Hoje eu falei com Laila. Prefiro pensar que ela me escondeu seu sentimento. Embora sua voz mostrasse alguma frieza, ao mesmo tempo que escondia uma certa expectativa por ouvir de mim palavras que desejava muito. Enquanto me contava as novidades, ela dizia, nas entrelinhas, as coisas que estavam presas na sua garganta, eu me esforçava para ouvir o que ela realmente falava, na conversa paralela que ela entabulava do outro lado da linha.

Como de outras vezes, Laila era a mulher inversa ao conteúdo de suas poesias. Como se a poetisa que me falava ao coração e a que me falava aos meus ouvidos fossem pessoas diferentes. Receoso, eu não falei da saudade que eu senti, pela manhã, quando eu recebi a resposta do torpedo que eu lhe havia enviado, logo cedo. Que vontade louca. Que desejo imensurável de vê-la. Eu queria correr para os seus braços. Eu queria ver Laila. Que vontade louca de fazer uma loucura.

Percebi que ela pensa em mim, e ela deseja partilhar comigo seus bons momentos. É bom saber que, às vezes, ela esquece de que não somos livres, que somos cativos da sorte que escolhemos, e que atitudes impensadas podem trazer consequências danosas para as nossas vidas. Nestas horas, eu lamento que não possamos ir além das palavras.

Já fazia algum tempo e a saudade era grande, e os poucos minutos que dispomos nunca são suficientes para nossos espíritos alcançarem a calma necessária para olharmos para nós mesmos, para nós dois. Lamento de novo, esse amor abstrato, e fico me perguntando: como são os sonhos de Laila? Por onde vagueiam os seus pensamentos? Gostaria que as minhas palavras fossem suas companheiras inseparáveis e o conforto dos meus versos, uma presença constante na sua vida.

Às vezes, quero estar enganado. Outras vezes, quero estar certo do que ela sente por mim. Ela mesmo me disse que quando deitamos nossos pensamentos no papel, eles são mais completos e mais sinceros. Livres. Talvez, por isso, a mulher que derrama os seus sentimentos numa folha em branco nunca é a mesma que se reserva o direito de não dizer aos meus ouvidos aquilo que eu quero tanto ouvir.
Laila é livre, e não se deixa prender por nenhum laço. Nem mesmo o laço do amor, pelo laço do meu amor. Tomara que ela não seja prisioneira do laço do medo. Oxalá, seja a prudência exacerbada a razão da sua cautela. Daí o meu temor, diante da tristeza que percebo em seu olhar, pela angústia que virgula as nossas conversas.

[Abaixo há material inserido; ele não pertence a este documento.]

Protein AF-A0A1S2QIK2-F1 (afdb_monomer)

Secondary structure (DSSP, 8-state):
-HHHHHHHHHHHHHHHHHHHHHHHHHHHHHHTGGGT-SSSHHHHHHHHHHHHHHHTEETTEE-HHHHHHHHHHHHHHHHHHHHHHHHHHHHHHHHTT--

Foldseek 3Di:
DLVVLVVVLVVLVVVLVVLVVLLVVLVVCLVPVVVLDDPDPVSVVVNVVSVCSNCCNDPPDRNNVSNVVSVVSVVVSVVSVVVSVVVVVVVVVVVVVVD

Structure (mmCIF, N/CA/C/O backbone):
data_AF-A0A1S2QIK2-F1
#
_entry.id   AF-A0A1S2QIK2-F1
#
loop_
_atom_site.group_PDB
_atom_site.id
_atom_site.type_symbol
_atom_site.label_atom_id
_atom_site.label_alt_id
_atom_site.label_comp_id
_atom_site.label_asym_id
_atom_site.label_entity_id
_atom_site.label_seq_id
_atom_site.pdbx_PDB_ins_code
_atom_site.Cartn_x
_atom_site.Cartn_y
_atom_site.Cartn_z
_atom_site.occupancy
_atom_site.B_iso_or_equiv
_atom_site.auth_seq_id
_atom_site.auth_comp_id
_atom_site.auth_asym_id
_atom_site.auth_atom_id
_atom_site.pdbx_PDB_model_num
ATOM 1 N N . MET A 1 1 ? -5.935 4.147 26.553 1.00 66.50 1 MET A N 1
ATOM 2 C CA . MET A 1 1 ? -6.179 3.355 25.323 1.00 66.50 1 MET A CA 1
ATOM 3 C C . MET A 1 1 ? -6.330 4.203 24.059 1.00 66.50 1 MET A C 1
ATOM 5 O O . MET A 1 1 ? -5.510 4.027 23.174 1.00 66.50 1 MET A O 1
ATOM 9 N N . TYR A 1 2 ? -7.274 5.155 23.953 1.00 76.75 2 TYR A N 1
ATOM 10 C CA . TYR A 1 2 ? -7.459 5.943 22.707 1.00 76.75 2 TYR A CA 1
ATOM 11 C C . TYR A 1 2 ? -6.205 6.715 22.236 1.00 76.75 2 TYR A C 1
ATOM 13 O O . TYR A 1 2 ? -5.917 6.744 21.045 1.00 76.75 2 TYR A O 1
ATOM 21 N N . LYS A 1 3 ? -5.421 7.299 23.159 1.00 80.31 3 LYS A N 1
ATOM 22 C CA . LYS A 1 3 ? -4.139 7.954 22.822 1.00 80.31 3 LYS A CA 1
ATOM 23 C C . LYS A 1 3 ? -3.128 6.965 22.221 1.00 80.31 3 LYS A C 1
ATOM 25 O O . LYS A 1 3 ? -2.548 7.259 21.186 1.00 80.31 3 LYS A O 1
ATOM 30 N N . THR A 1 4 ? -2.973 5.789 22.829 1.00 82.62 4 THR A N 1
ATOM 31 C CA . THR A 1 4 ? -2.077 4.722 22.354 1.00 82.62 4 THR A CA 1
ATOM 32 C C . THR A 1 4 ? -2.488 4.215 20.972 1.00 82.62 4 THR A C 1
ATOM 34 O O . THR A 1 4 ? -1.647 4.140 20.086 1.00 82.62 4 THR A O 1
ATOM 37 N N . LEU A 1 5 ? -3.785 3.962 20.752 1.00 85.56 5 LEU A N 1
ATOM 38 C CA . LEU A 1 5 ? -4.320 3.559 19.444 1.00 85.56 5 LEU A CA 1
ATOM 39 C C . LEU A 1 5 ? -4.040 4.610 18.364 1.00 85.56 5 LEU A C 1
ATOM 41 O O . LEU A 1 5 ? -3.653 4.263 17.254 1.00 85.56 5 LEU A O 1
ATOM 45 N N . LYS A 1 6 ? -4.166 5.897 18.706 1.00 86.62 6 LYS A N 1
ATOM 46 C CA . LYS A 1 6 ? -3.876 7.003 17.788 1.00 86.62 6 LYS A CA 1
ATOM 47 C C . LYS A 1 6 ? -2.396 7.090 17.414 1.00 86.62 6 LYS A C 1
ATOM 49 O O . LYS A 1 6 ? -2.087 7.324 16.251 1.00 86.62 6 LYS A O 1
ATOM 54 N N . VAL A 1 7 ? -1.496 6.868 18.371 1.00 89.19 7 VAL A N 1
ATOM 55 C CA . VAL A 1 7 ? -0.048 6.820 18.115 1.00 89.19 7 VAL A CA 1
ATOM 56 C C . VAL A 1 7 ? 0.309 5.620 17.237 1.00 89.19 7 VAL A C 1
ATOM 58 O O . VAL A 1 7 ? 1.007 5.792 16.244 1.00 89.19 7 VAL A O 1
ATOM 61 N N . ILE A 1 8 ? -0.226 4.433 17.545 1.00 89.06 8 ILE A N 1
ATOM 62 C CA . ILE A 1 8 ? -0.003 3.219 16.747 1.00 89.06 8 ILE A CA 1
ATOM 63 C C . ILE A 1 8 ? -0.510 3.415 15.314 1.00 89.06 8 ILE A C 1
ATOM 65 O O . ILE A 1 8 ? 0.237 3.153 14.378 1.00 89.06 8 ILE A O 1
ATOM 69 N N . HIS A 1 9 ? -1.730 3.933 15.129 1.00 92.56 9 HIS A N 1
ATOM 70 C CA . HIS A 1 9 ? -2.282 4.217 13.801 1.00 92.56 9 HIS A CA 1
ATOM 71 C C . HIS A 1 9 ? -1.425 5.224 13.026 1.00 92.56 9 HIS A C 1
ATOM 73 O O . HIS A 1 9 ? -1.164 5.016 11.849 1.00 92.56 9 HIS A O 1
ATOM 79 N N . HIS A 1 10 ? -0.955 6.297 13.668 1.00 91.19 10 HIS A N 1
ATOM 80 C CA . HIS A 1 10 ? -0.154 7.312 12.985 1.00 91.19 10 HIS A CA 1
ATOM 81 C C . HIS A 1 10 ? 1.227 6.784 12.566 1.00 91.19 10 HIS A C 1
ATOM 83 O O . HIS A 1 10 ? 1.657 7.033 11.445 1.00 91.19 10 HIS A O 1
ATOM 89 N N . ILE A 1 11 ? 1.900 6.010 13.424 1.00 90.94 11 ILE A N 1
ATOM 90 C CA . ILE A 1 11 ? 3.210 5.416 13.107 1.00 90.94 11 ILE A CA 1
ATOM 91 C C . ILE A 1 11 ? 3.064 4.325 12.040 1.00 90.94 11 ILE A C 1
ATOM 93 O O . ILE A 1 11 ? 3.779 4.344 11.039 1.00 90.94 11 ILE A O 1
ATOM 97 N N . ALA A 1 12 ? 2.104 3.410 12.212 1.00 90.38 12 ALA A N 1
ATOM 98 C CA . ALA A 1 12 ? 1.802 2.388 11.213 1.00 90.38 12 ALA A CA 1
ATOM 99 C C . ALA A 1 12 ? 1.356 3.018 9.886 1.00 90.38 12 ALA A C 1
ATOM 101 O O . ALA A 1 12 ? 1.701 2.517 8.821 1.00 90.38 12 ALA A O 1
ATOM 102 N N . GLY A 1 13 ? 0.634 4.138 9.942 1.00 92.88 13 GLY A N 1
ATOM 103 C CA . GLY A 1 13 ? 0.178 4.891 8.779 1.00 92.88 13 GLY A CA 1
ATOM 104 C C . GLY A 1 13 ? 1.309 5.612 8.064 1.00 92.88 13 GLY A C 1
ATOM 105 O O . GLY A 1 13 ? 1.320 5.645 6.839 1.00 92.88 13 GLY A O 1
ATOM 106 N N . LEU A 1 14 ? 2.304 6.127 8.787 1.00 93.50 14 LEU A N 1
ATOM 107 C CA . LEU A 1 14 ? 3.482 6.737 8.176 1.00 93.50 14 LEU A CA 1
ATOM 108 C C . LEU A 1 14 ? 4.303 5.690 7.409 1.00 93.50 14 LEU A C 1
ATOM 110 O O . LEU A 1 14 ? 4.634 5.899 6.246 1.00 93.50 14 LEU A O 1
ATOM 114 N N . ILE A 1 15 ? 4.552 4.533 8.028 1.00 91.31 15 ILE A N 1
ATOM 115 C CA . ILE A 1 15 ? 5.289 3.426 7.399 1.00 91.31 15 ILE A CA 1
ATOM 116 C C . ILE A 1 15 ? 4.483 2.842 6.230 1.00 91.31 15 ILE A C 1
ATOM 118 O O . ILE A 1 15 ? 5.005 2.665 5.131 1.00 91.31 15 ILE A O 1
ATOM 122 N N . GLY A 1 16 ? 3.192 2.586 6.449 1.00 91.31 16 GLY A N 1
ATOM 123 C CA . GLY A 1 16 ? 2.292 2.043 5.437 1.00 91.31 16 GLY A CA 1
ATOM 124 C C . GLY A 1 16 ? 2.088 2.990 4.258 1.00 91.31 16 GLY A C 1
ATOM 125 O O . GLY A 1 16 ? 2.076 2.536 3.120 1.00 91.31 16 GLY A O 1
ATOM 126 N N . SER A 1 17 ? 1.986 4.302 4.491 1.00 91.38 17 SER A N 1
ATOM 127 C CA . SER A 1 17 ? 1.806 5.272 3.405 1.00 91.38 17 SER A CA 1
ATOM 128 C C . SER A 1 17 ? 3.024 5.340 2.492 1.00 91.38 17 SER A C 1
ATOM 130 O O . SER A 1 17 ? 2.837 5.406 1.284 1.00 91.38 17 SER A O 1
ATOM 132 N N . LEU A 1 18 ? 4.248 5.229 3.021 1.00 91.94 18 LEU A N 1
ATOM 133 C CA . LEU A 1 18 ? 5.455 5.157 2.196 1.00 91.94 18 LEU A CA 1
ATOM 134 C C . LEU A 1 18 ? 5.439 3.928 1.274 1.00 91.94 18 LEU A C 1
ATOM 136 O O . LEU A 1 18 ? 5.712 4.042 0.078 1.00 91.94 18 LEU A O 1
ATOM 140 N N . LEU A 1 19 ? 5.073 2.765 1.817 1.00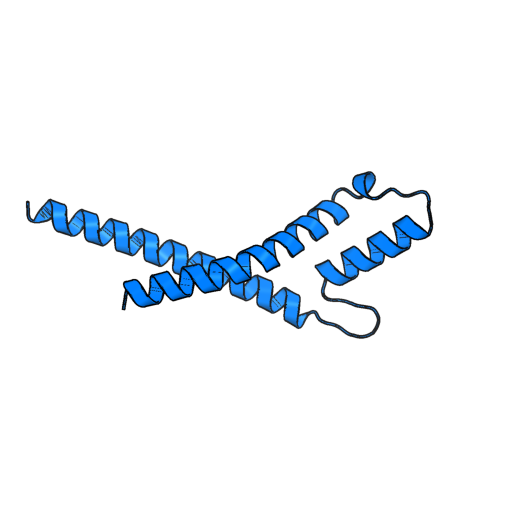 89.88 19 LEU A N 1
ATOM 141 C CA . LEU A 1 19 ? 4.976 1.524 1.050 1.00 89.88 19 LEU A CA 1
ATOM 142 C C . LEU A 1 19 ? 3.874 1.603 -0.017 1.00 89.88 19 LEU A C 1
ATOM 144 O O . LEU A 1 19 ? 4.108 1.270 -1.176 1.00 89.88 19 LEU A O 1
ATOM 148 N N . VAL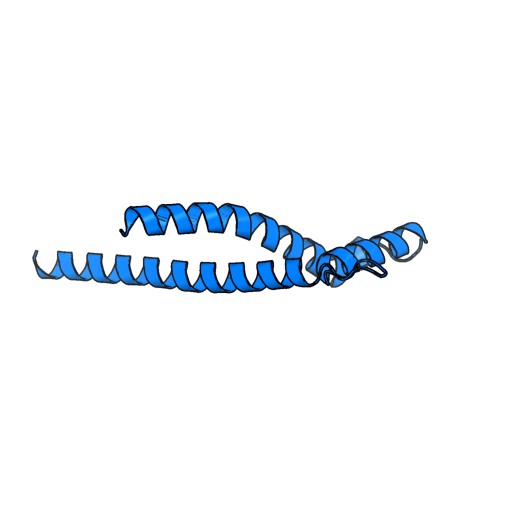 A 1 20 ? 2.687 2.097 0.340 1.00 90.56 20 VAL A N 1
ATOM 149 C CA . VAL A 1 20 ? 1.561 2.254 -0.595 1.00 90.56 20 VAL A CA 1
ATOM 150 C C . VAL A 1 20 ? 1.873 3.278 -1.680 1.00 90.56 20 VAL A C 1
ATOM 152 O O . VAL A 1 20 ? 1.504 3.074 -2.831 1.00 90.56 20 VAL A O 1
ATOM 155 N N . LEU A 1 21 ? 2.583 4.355 -1.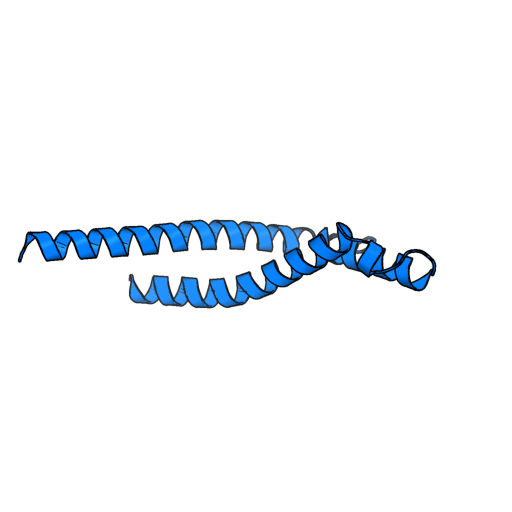347 1.00 93.25 21 LEU A N 1
ATOM 156 C CA . LEU A 1 21 ? 3.006 5.370 -2.307 1.00 93.25 21 LEU A CA 1
ATOM 157 C C . LEU A 1 21 ? 3.957 4.762 -3.346 1.00 93.25 21 LEU A C 1
ATOM 159 O O . LEU A 1 21 ? 3.769 4.982 -4.539 1.00 93.25 21 LEU A O 1
ATOM 163 N N . LEU A 1 22 ? 4.904 3.919 -2.924 1.00 91.31 22 LEU A N 1
ATOM 164 C CA . LEU A 1 22 ? 5.753 3.158 -3.844 1.00 91.31 22 LEU A CA 1
ATOM 165 C C . LEU A 1 22 ? 4.922 2.239 -4.756 1.00 91.31 22 LEU A C 1
ATOM 167 O O . LEU A 1 22 ? 5.115 2.239 -5.975 1.00 91.31 22 LEU A O 1
ATOM 171 N N . MET A 1 23 ? 3.966 1.494 -4.194 1.00 90.56 23 MET A N 1
ATOM 172 C CA . MET A 1 23 ?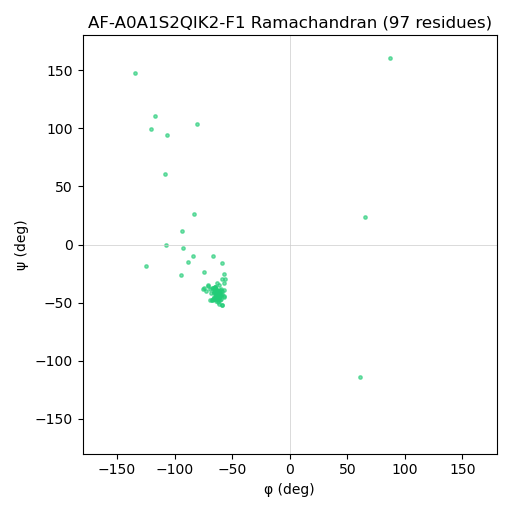 3.084 0.601 -4.962 1.00 90.56 23 MET A CA 1
ATOM 173 C C . MET A 1 23 ? 2.211 1.366 -5.963 1.00 90.56 23 MET A C 1
ATOM 175 O O . MET A 1 23 ? 2.029 0.926 -7.099 1.00 90.56 23 MET A O 1
ATOM 179 N N . ALA A 1 24 ? 1.716 2.539 -5.570 1.00 92.62 24 ALA A N 1
ATOM 180 C CA . ALA A 1 24 ? 0.926 3.416 -6.419 1.00 92.62 24 ALA A CA 1
ATOM 181 C C . ALA A 1 24 ? 1.768 4.001 -7.558 1.00 92.62 24 ALA A C 1
ATOM 183 O O . ALA A 1 24 ? 1.350 3.930 -8.709 1.00 92.62 24 ALA A O 1
ATOM 184 N N . ILE A 1 25 ? 2.966 4.525 -7.269 1.00 94.00 25 ILE A N 1
ATOM 185 C CA . ILE A 1 25 ? 3.870 5.064 -8.295 1.00 94.00 25 ILE A CA 1
ATOM 186 C C . ILE A 1 25 ? 4.220 3.975 -9.309 1.00 94.00 25 ILE A C 1
ATOM 188 O O . ILE A 1 25 ? 4.038 4.177 -10.507 1.00 94.00 25 ILE A O 1
ATOM 192 N N . THR A 1 26 ? 4.679 2.811 -8.847 1.00 92.75 26 THR A N 1
ATOM 193 C CA . THR A 1 26 ? 5.050 1.700 -9.738 1.00 92.75 26 THR A CA 1
ATOM 194 C C . THR A 1 26 ? 3.862 1.221 -10.577 1.00 92.75 26 THR A C 1
ATOM 196 O O . THR A 1 26 ? 4.012 1.038 -11.782 1.00 92.75 26 THR A O 1
ATOM 199 N N . GLY A 1 27 ? 2.663 1.120 -9.993 1.00 90.81 27 GLY A N 1
ATOM 200 C CA . GLY A 1 27 ? 1.436 0.778 -10.718 1.00 90.81 27 GLY A CA 1
ATOM 201 C C . GLY A 1 27 ? 1.038 1.821 -11.768 1.00 90.81 27 GLY A C 1
ATOM 202 O O . GLY A 1 27 ? 0.730 1.466 -12.904 1.00 90.81 27 GLY A O 1
ATOM 203 N N . ILE A 1 28 ? 1.105 3.114 -11.434 1.00 93.44 28 ILE A N 1
ATOM 204 C CA . ILE A 1 28 ? 0.829 4.215 -12.373 1.00 93.44 28 ILE A CA 1
ATOM 205 C C . ILE A 1 28 ? 1.828 4.193 -13.532 1.00 93.44 28 ILE A C 1
ATOM 207 O O . ILE A 1 28 ? 1.423 4.338 -14.683 1.00 93.44 28 ILE A O 1
ATOM 211 N N . LEU A 1 29 ? 3.113 3.965 -13.251 1.00 91.25 29 LEU A N 1
ATOM 212 C CA . LEU A 1 29 ? 4.158 3.844 -14.268 1.00 91.25 29 LEU A CA 1
ATOM 213 C C . LEU A 1 29 ? 3.900 2.660 -15.216 1.00 91.25 29 LEU A C 1
ATOM 215 O O . LEU A 1 29 ? 4.082 2.791 -16.426 1.00 91.25 29 LEU A O 1
ATOM 219 N N . LEU A 1 30 ? 3.426 1.527 -14.690 1.00 88.19 30 LEU A N 1
ATOM 220 C CA . LEU A 1 30 ? 3.044 0.363 -15.496 1.00 88.19 30 LEU A CA 1
ATOM 221 C C . LEU A 1 30 ? 1.766 0.588 -16.303 1.00 88.19 30 LEU A C 1
ATOM 223 O O . LEU A 1 30 ? 1.663 0.083 -17.417 1.00 88.19 30 LEU A O 1
ATOM 227 N N . ASN A 1 31 ? 0.803 1.341 -15.773 1.00 90.06 31 ASN A N 1
ATOM 228 C CA . ASN A 1 31 ? -0.432 1.660 -16.485 1.00 90.06 31 ASN A CA 1
ATOM 229 C C . ASN A 1 31 ? -0.192 2.701 -17.592 1.00 90.06 31 ASN A C 1
ATOM 231 O O . ASN A 1 31 ? -0.728 2.600 -18.693 1.00 90.06 31 ASN A O 1
ATOM 235 N N . HIS A 1 32 ? 0.682 3.675 -17.333 1.00 87.44 32 HIS A N 1
ATOM 236 C CA . HIS A 1 32 ? 1.057 4.737 -18.263 1.00 87.44 32 HIS A CA 1
ATOM 237 C C . HIS A 1 32 ? 2.480 4.539 -18.793 1.00 87.44 32 HIS A C 1
ATOM 239 O O . HIS A 1 32 ? 3.339 5.413 -18.662 1.00 87.44 32 HIS A O 1
ATOM 245 N N . ARG A 1 33 ? 2.729 3.409 -19.471 1.00 81.31 33 ARG A N 1
ATOM 246 C CA . ARG A 1 33 ? 4.066 3.059 -20.001 1.00 81.31 33 ARG A CA 1
ATOM 247 C C . ARG A 1 33 ? 4.659 4.077 -20.984 1.00 81.31 33 ARG A C 1
ATOM 249 O O . ARG A 1 33 ? 5.869 4.087 -21.191 1.00 81.31 33 ARG A O 1
ATOM 256 N N . SER A 1 34 ? 3.845 4.990 -21.521 1.00 83.50 34 SER A N 1
ATOM 257 C CA . SER A 1 34 ? 4.322 6.142 -22.302 1.00 83.50 34 SER A CA 1
ATOM 258 C C . SER A 1 34 ? 5.301 7.036 -21.534 1.00 83.50 34 SER A C 1
ATOM 260 O O . SER A 1 34 ? 6.106 7.709 -22.167 1.00 83.50 34 SER A O 1
ATOM 262 N N . LEU A 1 35 ? 5.247 7.047 -20.198 1.00 82.38 35 LEU A N 1
ATOM 263 C CA . LEU A 1 35 ? 6.162 7.812 -19.345 1.00 82.38 35 LEU A CA 1
ATOM 264 C C . LEU A 1 35 ? 7.562 7.180 -19.261 1.00 82.38 35 LEU A C 1
ATOM 266 O O . LEU A 1 35 ? 8.528 7.874 -18.966 1.00 82.38 35 LEU A O 1
ATOM 270 N N . ILE A 1 36 ? 7.668 5.869 -19.508 1.00 82.12 36 ILE A N 1
ATOM 271 C CA . ILE A 1 36 ? 8.914 5.090 -19.404 1.00 82.12 36 ILE A CA 1
ATOM 272 C C . ILE A 1 36 ? 9.615 4.982 -20.769 1.00 82.12 36 ILE A C 1
ATOM 274 O O . ILE A 1 36 ? 10.835 4.846 -20.840 1.00 82.12 36 ILE A O 1
ATOM 278 N N . GLY A 1 37 ? 8.848 5.067 -21.859 1.00 80.31 37 GLY A N 1
ATOM 279 C CA . GLY A 1 37 ? 9.339 4.887 -23.224 1.00 80.31 37 GLY A CA 1
ATOM 280 C C . GLY A 1 37 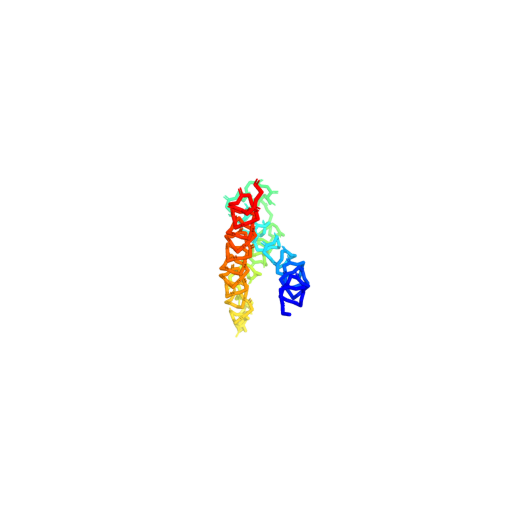? 9.341 3.420 -23.667 1.00 80.31 37 GLY A C 1
ATOM 281 O O . GLY A 1 37 ? 9.267 2.501 -22.851 1.00 80.31 37 GLY A O 1
ATOM 282 N N . TYR A 1 38 ? 9.388 3.204 -24.985 1.00 77.19 38 TYR A N 1
ATOM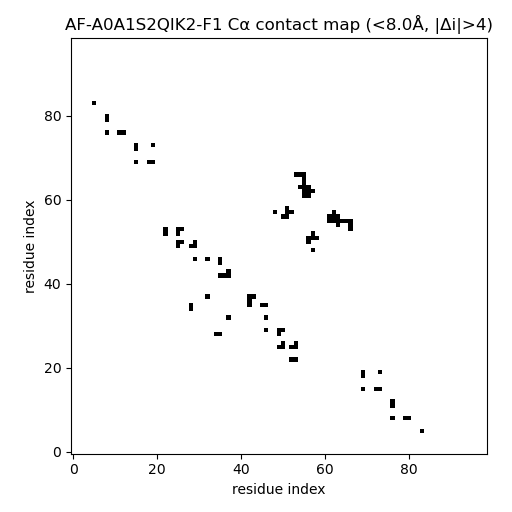 283 C CA . TYR A 1 38 ? 9.250 1.874 -25.605 1.00 77.19 38 TYR A CA 1
ATOM 284 C C . TYR A 1 38 ? 10.410 1.481 -26.527 1.00 77.19 38 TYR A C 1
ATOM 286 O O . TYR A 1 38 ? 10.569 0.304 -26.828 1.00 77.19 38 TYR A O 1
ATOM 294 N N . SER A 1 39 ? 11.219 2.439 -26.985 1.00 80.62 39 SER A N 1
ATOM 295 C CA . SER A 1 39 ? 12.144 2.222 -28.109 1.00 80.62 39 SER A CA 1
ATOM 296 C C . SER A 1 39 ? 13.565 1.805 -27.714 1.00 80.62 39 SER A C 1
ATOM 298 O O . SER A 1 39 ? 14.452 1.824 -28.563 1.00 80.62 39 SER A O 1
ATOM 300 N N . SER A 1 40 ? 13.823 1.437 -26.456 1.00 87.12 40 SER A N 1
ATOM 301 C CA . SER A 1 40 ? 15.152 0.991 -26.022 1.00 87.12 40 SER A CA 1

Laila ama ao extremo. Age sempre com a razão. Mas isso sempre ocorre em detrimento da emoção. Sinto que Laila vem sendo arrastada pela correnteza da vida, gozando de uma liberdade mascarada, angariada aqui e ali. Uma liberdade frágil, imposta por si mesma, como uma atitude de auto-defesa. Ela já identificou, ou melhor, elegeu o seu algoz, e o trata com indiferença, quase o ignora.

Ela é amada e querida pelas pessoas que usufruem da sua amizade. Porém, a sua responsabilidade contrasta com a sua ingenuidade. Laila ainda é a menina que se expõe ao perigo e acredita na sua esperteza. Ignora a força física de um malfazejo oportunista. Salvo melhor juízo, os seres racionais – diferente dos seres irracionais – são os únicos que planejam o seu amanhã. Os selvagens correm para viver. Uns como caça, outros como caçadores. Sempre vejo Laila correndo para viver, voltando pra casa, aparente ilesa, para os braços do predador.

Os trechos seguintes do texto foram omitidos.